I prefer not to discuss personal matters in this setting for a variety of reasons.  For starters, I’ve little desire to share my innermost thoughts & hopes for the future with a bunch of degenerates, voyeurs and ambulance chasers.  Also, because I have almost nothing of human interest to impart. When I’m not putting hydrogen peroxide on the dozens of box cutter wounds I accumulate each afternoon (BUT ENOUGH ABOUT MY SEX LIFE – HEYOOO), I’m being pestered for meat by one of two predatory creatures who are under the impression I’m their personal chef and servant (and who am I to argue?).

The life of an intermittent sports blogger is not particularly glamorous, trust me. And that’s why I’ve always clung rather fiercely to certain hobbies that perhaps the general public might not fully appreciate.   Some of you collect baseball cards, others are obsessed with Faberge eggs, Furby’s, expensive wine, Nazi porn, human body parts, or old copies of fanzines. And that’s all well and good, but none of those things float my boat.

No, instead, I’ve dedicated my off-hours to hoarding the rarest form of sports collectible ;  Ballpark Giveaway Figurines Depicting Closeted Homophobes Looking To Hook Up In Public Bathrooms.   Only the bravest of pro sports franchises have contributed to this fascinating genre, and the St. Paul Saints’ 2008 Larry Craig Bobblefoot Doll has long been considered the holy grail, the “Six & Change” if you will, of the pile.

As it happens, however, a couple of years ago, a person very close to me managed to procure one of these rarities, and while the gift was most certainly cherished, all of a sudden, my days no longer felt as full.  The Chase Was Over, if you know what I’m trying to say.

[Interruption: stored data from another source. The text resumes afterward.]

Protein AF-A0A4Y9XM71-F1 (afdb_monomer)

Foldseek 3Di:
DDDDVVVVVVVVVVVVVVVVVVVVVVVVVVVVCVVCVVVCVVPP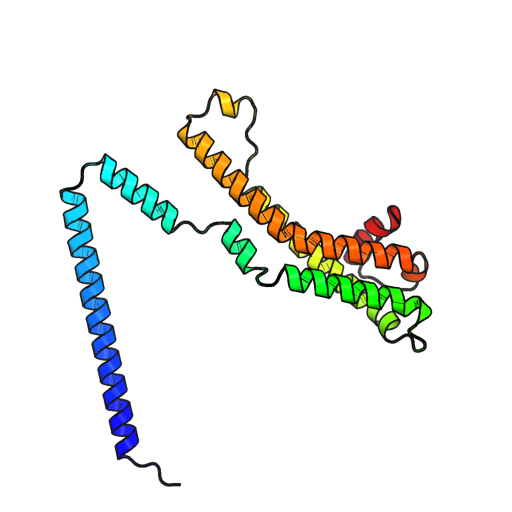DPVVVVVVVVVVCVVPDDQPLVVLCVVCVPLLVLLVVLLVLLVVLLCCVPPVPPCPSVVCVQVNLVVLVVVLVVLVVSLVVLCVQADDQDPVNVVPPDPVVVVVNVVSVVSSVSSVVSSCSNSVSSLVSLLSSCVSCPPVCVVDDHDPVSVVVSVVSNVVD

pLDDT: mean 83.5, std 12.48, range [45.03, 97.75]

Solvent-accessible surface area (backbone atoms only — not comparable to full-atom values): 11468 Å² total; per-residue (Å²): 136,82,82,59,73,67,58,57,54,50,52,52,52,50,53,57,48,51,53,52,52,50,52,51,51,51,56,50,51,53,51,48,52,55,53,52,55,52,55,50,67,74,68,52,56,69,70,56,51,51,51,51,50,53,51,47,49,63,69,70,51,83,51,67,32,56,54,49,48,66,76,45,79,54,38,70,59,53,22,50,52,46,39,51,52,30,50,52,57,47,48,30,79,80,68,41,87,82,39,69,65,65,69,43,44,56,58,53,52,44,52,50,52,52,51,46,48,53,52,52,53,50,50,52,59,49,48,71,74,44,78,84,81,49,83,63,53,70,75,71,50,58,70,70,58,52,55,51,53,52,52,44,44,51,36,41,52,53,30,46,54,62,53,40,58,36,46,50,29,47,54,52,26,52,38,48,41,36,51,67,47,45,76,64,52,72,79,53,82,64,60,71,70,51,42,59,60,50,44,68,38,51,81,78,87

Sequence (205 aa):
MHANPSAERAAEAVHKSEERVAGLLEETRTRWHQGLGSVVRSRAPEPVLAVASEVGHWWTRERVNRRVEMSLPNRRLDALVIGVLCHLVCASLTEDRYGVVQRDIPKILEALLAFLTALEEYQADVNKLHVPLTQEDIQELPVKELAQRERVAMEVARAGEVLGEVSDAVKSGVGQIARTFGDKLAAFKFPPRTAQKLQGFLDYA

Secondary structure (DSSP, 8-state):
----HHHHHHHHHHHHHHHHHHHHHHHHHHHHHHHHHHHHHHHS-HHHHHHHHHHHHHHHS--HHHHHHHH-TTHHHHHHHHHHHHHHHHHHHHH-TT-HHHHHHHHHHHHHHHHHHHHHHHHHHHHTT-PPPPTTHHHHS-HHHHHHHHHHHHHHHHHHHHHHHHHHHHHHHHHHHHHHHGGGGGGS---HHHHHHHHHHHTT-

Nearest PDB structures (foldseek):
  6z0c-assembly1_A  TM=2.775E-01  e=2.639E+00  Escherichia coli
  3zx6-assembly1_B  TM=2.262E-01  e=3.984E+00  Archaeoglobus fulgidus DSM 4304

Organism: NCBI:txid34475

InterPro domains:
  IPR019049 Nucleoporin protein Ndc1-Nup [PF09531] (40-199)
  IPR019049 Nucleoporin protein Ndc1-Nup [PTHR13269] (62-204)

Structure (mmCIF, N/CA/C/O backbone):
data_AF-A0A4Y9XM71-F1
#
_entry.id   AF-A0A4Y9XM71-F1
#
loop_
_atom_site.group_PDB
_atom_site.id
_atom_site.type_symbol
_atom_site.label_atom_id
_atom_site.label_alt_id
_atom_site.label_comp_id
_atom_site.label_asym_id
_atom_site.label_entity_id
_atom_site.label_seq_id
_atom_site.pdbx_PDB_ins_code
_atom_site.Cartn_x
_atom_site.Cartn_y
_atom_site.Cartn_z
_atom_site.occupancy
_atom_site.B_iso_or_equiv
_atom_site.auth_seq_id
_atom_site.auth_comp_id
_atom_site.auth_asym_id
_atom_site.auth_atom_id
_atom_site.pdbx_PDB_model_num
ATOM 1 N N . MET A 1 1 ? -22.701 -49.537 -15.848 1.00 45.03 1 MET A N 1
ATOM 2 C CA . MET A 1 1 ? -22.375 -49.229 -14.440 1.00 45.03 1 MET A CA 1
ATOM 3 C C . MET A 1 1 ? -23.691 -49.112 -13.690 1.00 45.03 1 MET A C 1
ATOM 5 O O . MET A 1 1 ? -24.386 -48.125 -13.871 1.00 45.03 1 MET A O 1
ATOM 9 N N . HIS A 1 2 ? -24.099 -50.164 -12.979 1.00 48.09 2 HIS A N 1
ATOM 10 C CA . HIS A 1 2 ? -25.367 -50.183 -12.246 1.00 48.09 2 HIS A CA 1
ATOM 11 C C . HIS A 1 2 ? -25.141 -49.602 -10.847 1.00 48.09 2 HIS A C 1
ATOM 13 O O . HIS A 1 2 ? -24.358 -50.156 -10.078 1.00 48.09 2 HIS A O 1
ATOM 19 N N . ALA A 1 3 ? -25.786 -48.474 -10.546 1.00 53.75 3 ALA A N 1
ATOM 20 C CA . ALA A 1 3 ? -25.826 -47.911 -9.202 1.00 53.75 3 ALA A CA 1
ATOM 21 C C . ALA A 1 3 ? -26.535 -48.903 -8.267 1.00 53.75 3 ALA A C 1
ATOM 23 O O . ALA A 1 3 ? -27.596 -49.432 -8.600 1.00 53.75 3 ALA A O 1
ATOM 24 N N . ASN A 1 4 ? -25.902 -49.219 -7.136 1.00 56.97 4 ASN A N 1
ATOM 25 C CA . ASN A 1 4 ? -26.396 -50.199 -6.177 1.00 56.97 4 ASN A CA 1
ATOM 26 C C . ASN A 1 4 ? -27.419 -49.515 -5.245 1.00 56.97 4 ASN A C 1
ATOM 28 O O . ASN A 1 4 ? -27.016 -48.676 -4.436 1.00 56.97 4 ASN A O 1
ATOM 32 N N . PRO A 1 5 ? -28.720 -49.853 -5.316 1.00 66.94 5 PRO A N 1
ATOM 33 C CA . PRO A 1 5 ? -29.790 -49.135 -4.608 1.00 66.94 5 PRO A CA 1
ATOM 34 C C . PRO A 1 5 ? -29.708 -49.249 -3.076 1.00 66.94 5 PRO A C 1
ATOM 36 O O . PRO A 1 5 ? -30.406 -48.538 -2.354 1.00 66.94 5 PRO A O 1
ATOM 39 N N . SER A 1 6 ? -28.866 -50.144 -2.550 1.00 69.44 6 SER A N 1
ATOM 40 C CA . SER A 1 6 ? -28.594 -50.252 -1.114 1.00 69.44 6 SER A CA 1
ATOM 41 C C . SER A 1 6 ? -27.671 -49.146 -0.594 1.00 69.44 6 SER A C 1
ATOM 43 O O . SER A 1 6 ? -27.832 -48.719 0.547 1.00 69.44 6 SER A O 1
ATOM 45 N N . ALA A 1 7 ? -26.742 -48.656 -1.421 1.00 66.50 7 ALA A N 1
ATOM 46 C CA . ALA A 1 7 ? -25.793 -47.614 -1.039 1.00 66.50 7 ALA A CA 1
ATOM 47 C C . ALA A 1 7 ? -26.472 -46.240 -0.940 1.00 66.50 7 ALA A C 1
ATOM 49 O O . ALA A 1 7 ? -26.216 -45.498 0.004 1.00 66.50 7 ALA A O 1
ATOM 50 N N . GLU A 1 8 ? -27.399 -45.938 -1.854 1.00 72.44 8 GLU A N 1
ATOM 51 C CA . GLU A 1 8 ? -28.191 -44.699 -1.818 1.00 72.44 8 GLU A CA 1
ATOM 52 C C . GLU A 1 8 ? -29.091 -44.639 -0.579 1.00 72.44 8 GLU A C 1
ATOM 54 O O . GLU A 1 8 ? -29.101 -43.635 0.126 1.00 72.44 8 GLU A O 1
ATOM 59 N N . ARG A 1 9 ? -29.758 -45.746 -0.225 1.00 75.81 9 ARG A N 1
ATOM 60 C CA . ARG A 1 9 ? -30.584 -45.819 0.995 1.00 75.81 9 ARG A CA 1
ATOM 61 C C . ARG A 1 9 ? -29.767 -45.686 2.281 1.00 75.81 9 ARG A C 1
ATOM 63 O O . ARG A 1 9 ? -30.254 -45.123 3.258 1.00 75.81 9 ARG A O 1
ATOM 70 N N . ALA A 1 10 ? -28.541 -46.211 2.297 1.00 72.62 10 ALA A N 1
ATOM 71 C CA . ALA A 1 10 ? -27.641 -46.066 3.437 1.00 72.62 10 ALA A CA 1
ATOM 72 C C . ALA A 1 10 ? -27.160 -44.614 3.591 1.00 72.62 10 ALA A C 1
ATOM 74 O O . ALA A 1 10 ? -27.175 -44.087 4.701 1.00 72.62 10 ALA A O 1
ATOM 75 N N . ALA A 1 11 ? -26.804 -43.948 2.488 1.00 71.69 11 ALA A N 1
ATOM 76 C CA . ALA A 1 11 ? -26.418 -42.538 2.494 1.00 71.69 11 ALA A CA 1
ATOM 77 C C . ALA A 1 11 ? -27.570 -41.627 2.953 1.00 71.69 11 ALA A C 1
ATOM 79 O O . ALA A 1 11 ? -27.374 -40.742 3.782 1.00 71.69 11 ALA A O 1
ATOM 80 N N . GLU A 1 12 ? -28.790 -41.897 2.487 1.00 79.25 12 GLU A N 1
ATOM 81 C CA . GLU A 1 12 ? -29.987 -41.140 2.862 1.00 79.25 12 GLU A CA 1
ATOM 82 C C . GLU A 1 12 ? -30.343 -41.319 4.352 1.00 79.25 12 GLU A C 1
ATOM 84 O O . GLU A 1 12 ? -30.740 -40.370 5.032 1.00 79.25 12 GLU A O 1
ATOM 89 N N . ALA A 1 13 ? -30.131 -42.519 4.906 1.00 76.56 13 ALA A N 1
ATOM 90 C CA . ALA A 1 13 ? -30.309 -42.784 6.333 1.00 76.56 13 ALA A CA 1
ATOM 91 C C . ALA A 1 13 ? -29.266 -42.063 7.207 1.00 76.56 13 ALA A C 1
ATOM 93 O O . ALA A 1 13 ? -29.619 -41.553 8.274 1.00 76.56 13 ALA A O 1
ATOM 94 N N . VAL A 1 14 ? -28.009 -41.987 6.751 1.00 72.00 14 VAL A N 1
ATOM 95 C CA . VAL A 1 14 ? -26.938 -41.250 7.442 1.00 72.00 14 VAL A CA 1
ATOM 96 C C . VAL A 1 14 ? -27.232 -39.751 7.429 1.00 72.00 14 VAL A C 1
ATOM 98 O O . VAL A 1 14 ? -27.267 -39.147 8.499 1.00 72.00 14 VAL A O 1
ATOM 101 N N . HIS A 1 15 ? -27.587 -39.177 6.278 1.00 74.88 15 HIS A N 1
ATOM 102 C CA . HIS A 1 15 ? -27.923 -37.752 6.160 1.00 74.88 15 HIS A CA 1
ATOM 103 C C . HIS A 1 15 ? -29.088 -37.358 7.084 1.00 74.88 15 HIS A C 1
ATOM 105 O O . HIS A 1 15 ? -29.032 -36.375 7.819 1.00 74.88 15 HIS A O 1
ATOM 111 N N . LYS A 1 16 ? -30.127 -38.198 7.144 1.00 80.56 16 LYS A N 1
ATOM 112 C CA . LYS A 1 16 ? -31.284 -37.983 8.024 1.00 80.56 16 LYS A CA 1
ATOM 113 C C . LYS A 1 16 ? -30.943 -38.118 9.511 1.00 80.56 16 LYS A C 1
ATOM 115 O O . LYS A 1 16 ? -31.629 -37.546 10.360 1.00 80.56 16 LYS A O 1
ATOM 120 N N . SER A 1 17 ? -29.919 -38.902 9.848 1.00 69.56 17 SER A N 1
ATOM 121 C CA . SER A 1 17 ? -29.411 -39.002 11.218 1.00 69.56 17 SER A CA 1
ATOM 122 C C . SER A 1 17 ? -28.581 -37.776 11.603 1.00 69.56 17 SER A C 1
ATOM 124 O O . SER A 1 17 ? -28.766 -37.256 12.701 1.00 69.56 17 SER A O 1
ATOM 126 N N . GLU A 1 18 ? -27.767 -37.252 10.685 1.00 69.62 18 GLU A N 1
ATOM 127 C CA . GLU A 1 18 ? -26.973 -36.035 10.881 1.00 69.62 18 GLU A CA 1
ATOM 128 C C . GLU A 1 18 ? -27.867 -34.806 11.065 1.00 69.62 18 GLU A C 1
ATOM 130 O O . GLU A 1 18 ? -27.674 -34.048 12.012 1.00 69.62 18 GLU A O 1
ATOM 135 N N . GLU A 1 19 ? -28.919 -34.661 10.257 1.00 76.50 19 GLU A N 1
ATOM 136 C CA . GLU A 1 19 ? -29.903 -33.579 10.399 1.00 76.50 19 GLU A CA 1
ATOM 137 C C . GLU A 1 19 ? -30.643 -33.626 11.744 1.00 76.50 19 GLU A C 1
ATOM 139 O O . GLU A 1 19 ? -30.876 -32.594 12.375 1.00 76.50 19 GLU A O 1
ATOM 144 N N . ARG A 1 20 ? -30.987 -34.826 12.231 1.00 75.75 20 ARG A N 1
ATOM 145 C CA . ARG A 1 20 ? -31.628 -34.994 13.547 1.00 75.75 20 ARG A CA 1
ATOM 146 C C . ARG A 1 20 ? -30.682 -34.660 14.692 1.00 75.75 20 ARG A C 1
ATOM 148 O O . ARG A 1 20 ? -31.115 -34.067 15.678 1.00 75.75 20 ARG A O 1
ATOM 155 N N . VAL A 1 21 ? -29.410 -35.037 14.573 1.00 71.31 21 VAL A N 1
ATOM 156 C CA . VAL A 1 21 ? -28.379 -34.712 15.567 1.00 71.31 21 VAL A CA 1
ATOM 157 C C . VAL A 1 21 ? -28.104 -33.209 15.574 1.00 71.31 21 VAL A C 1
ATOM 159 O O . VAL A 1 21 ? -28.030 -32.619 16.650 1.00 71.31 21 VAL A O 1
ATOM 162 N N . ALA A 1 22 ? -28.041 -32.572 14.404 1.00 69.00 22 ALA A N 1
ATOM 163 C CA . ALA A 1 22 ? -27.904 -31.125 14.280 1.00 69.00 22 ALA A CA 1
ATOM 164 C C . ALA A 1 22 ? -29.093 -30.388 14.919 1.00 69.00 22 ALA A C 1
ATOM 166 O O . ALA A 1 22 ? -28.884 -29.508 15.753 1.00 69.00 22 ALA A O 1
ATOM 167 N N . GLY A 1 23 ? -30.330 -30.809 14.630 1.00 76.06 23 GLY A N 1
ATOM 168 C CA . GLY A 1 23 ? -31.533 -30.232 15.238 1.00 76.06 23 GLY A CA 1
ATOM 169 C C . GLY A 1 23 ? -31.578 -30.390 16.764 1.00 76.06 23 GLY A C 1
ATOM 170 O O . GLY A 1 23 ? -31.882 -29.437 17.479 1.00 76.06 23 GLY A O 1
ATOM 171 N N . LEU A 1 24 ? -31.193 -31.561 17.287 1.00 75.81 24 LEU A N 1
ATOM 172 C CA . LEU A 1 24 ? -31.098 -31.809 18.733 1.00 75.81 24 LEU A CA 1
ATOM 173 C C . LEU A 1 24 ? -30.021 -30.951 19.407 1.00 75.81 24 LEU A C 1
ATOM 175 O O . LEU A 1 24 ? -30.215 -30.485 20.533 1.00 75.81 24 LEU A O 1
ATOM 179 N N . LEU A 1 25 ? -28.889 -30.730 18.736 1.00 66.69 25 LEU A N 1
ATOM 180 C CA . LEU A 1 25 ? -27.815 -29.866 19.227 1.00 66.69 25 LEU A CA 1
ATOM 181 C C . LEU A 1 25 ? -28.234 -28.391 19.242 1.00 66.69 25 LEU A C 1
ATOM 183 O O . LEU A 1 25 ? -27.925 -27.680 20.199 1.00 66.69 25 LEU A O 1
ATOM 187 N N . GLU A 1 26 ? -28.981 -27.925 18.241 1.00 70.44 26 GLU A N 1
ATOM 188 C CA . GLU A 1 26 ? -29.512 -26.559 18.228 1.00 70.44 26 GLU A CA 1
ATOM 189 C C . GLU A 1 26 ? -30.595 -26.340 19.295 1.00 70.44 26 GLU A C 1
ATOM 191 O O . GLU A 1 26 ? -30.557 -25.341 20.023 1.00 70.44 26 GLU A O 1
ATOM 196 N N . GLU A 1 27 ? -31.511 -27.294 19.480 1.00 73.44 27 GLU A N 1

So now I just send all the money I’d have otherwise spent on Ballpark Giveaway Figurines Depicting Closeted Homophobes Looking To Hook Up In Public Bathrooms to WFMU.   Sure, the firing departure of Dino Costa Tom Scharpling was deeply disappointing, but one man does not make a radio station. Two men, sure, but not one man.  WFMU remains the single greatest outlet for amazing, format-smashing sounds of endless variety, delivered by a wildly knowledgeable airstaff, most of whom seem blissfully unaware of whatever lifestyle accessory crap is happening at other, ostensibly non-commercial stations.

That’s not to say I don’t occasionally hear something I dislike on WFMU, and every time that happens I immediately pick up the telephone, call the station manager Ken Freedman and demand a full and prompt refund of whatever money I’ve sent the station in the past year.

Usually those calls go straight to voice mail (pretty bourgeois, right?) but on the few occasions I’ve been able to get Freedman on the phone, he carefully reminds me that WFMU has a very strict, “you broke it, you bought it” policy  and/or something about continued calls and correspondence  violating the terms of a restraining order that was handed down sometime in the early 2000’s.

The thing is, when you’ve been the subject of multiple restraining orders, it’s hard to keep all the names and dates straight.

In any event, WFMU’s annual fundraising marathon is underway.  For every dollar you give them, that’s one less dollar they’ll be forced to accept from me.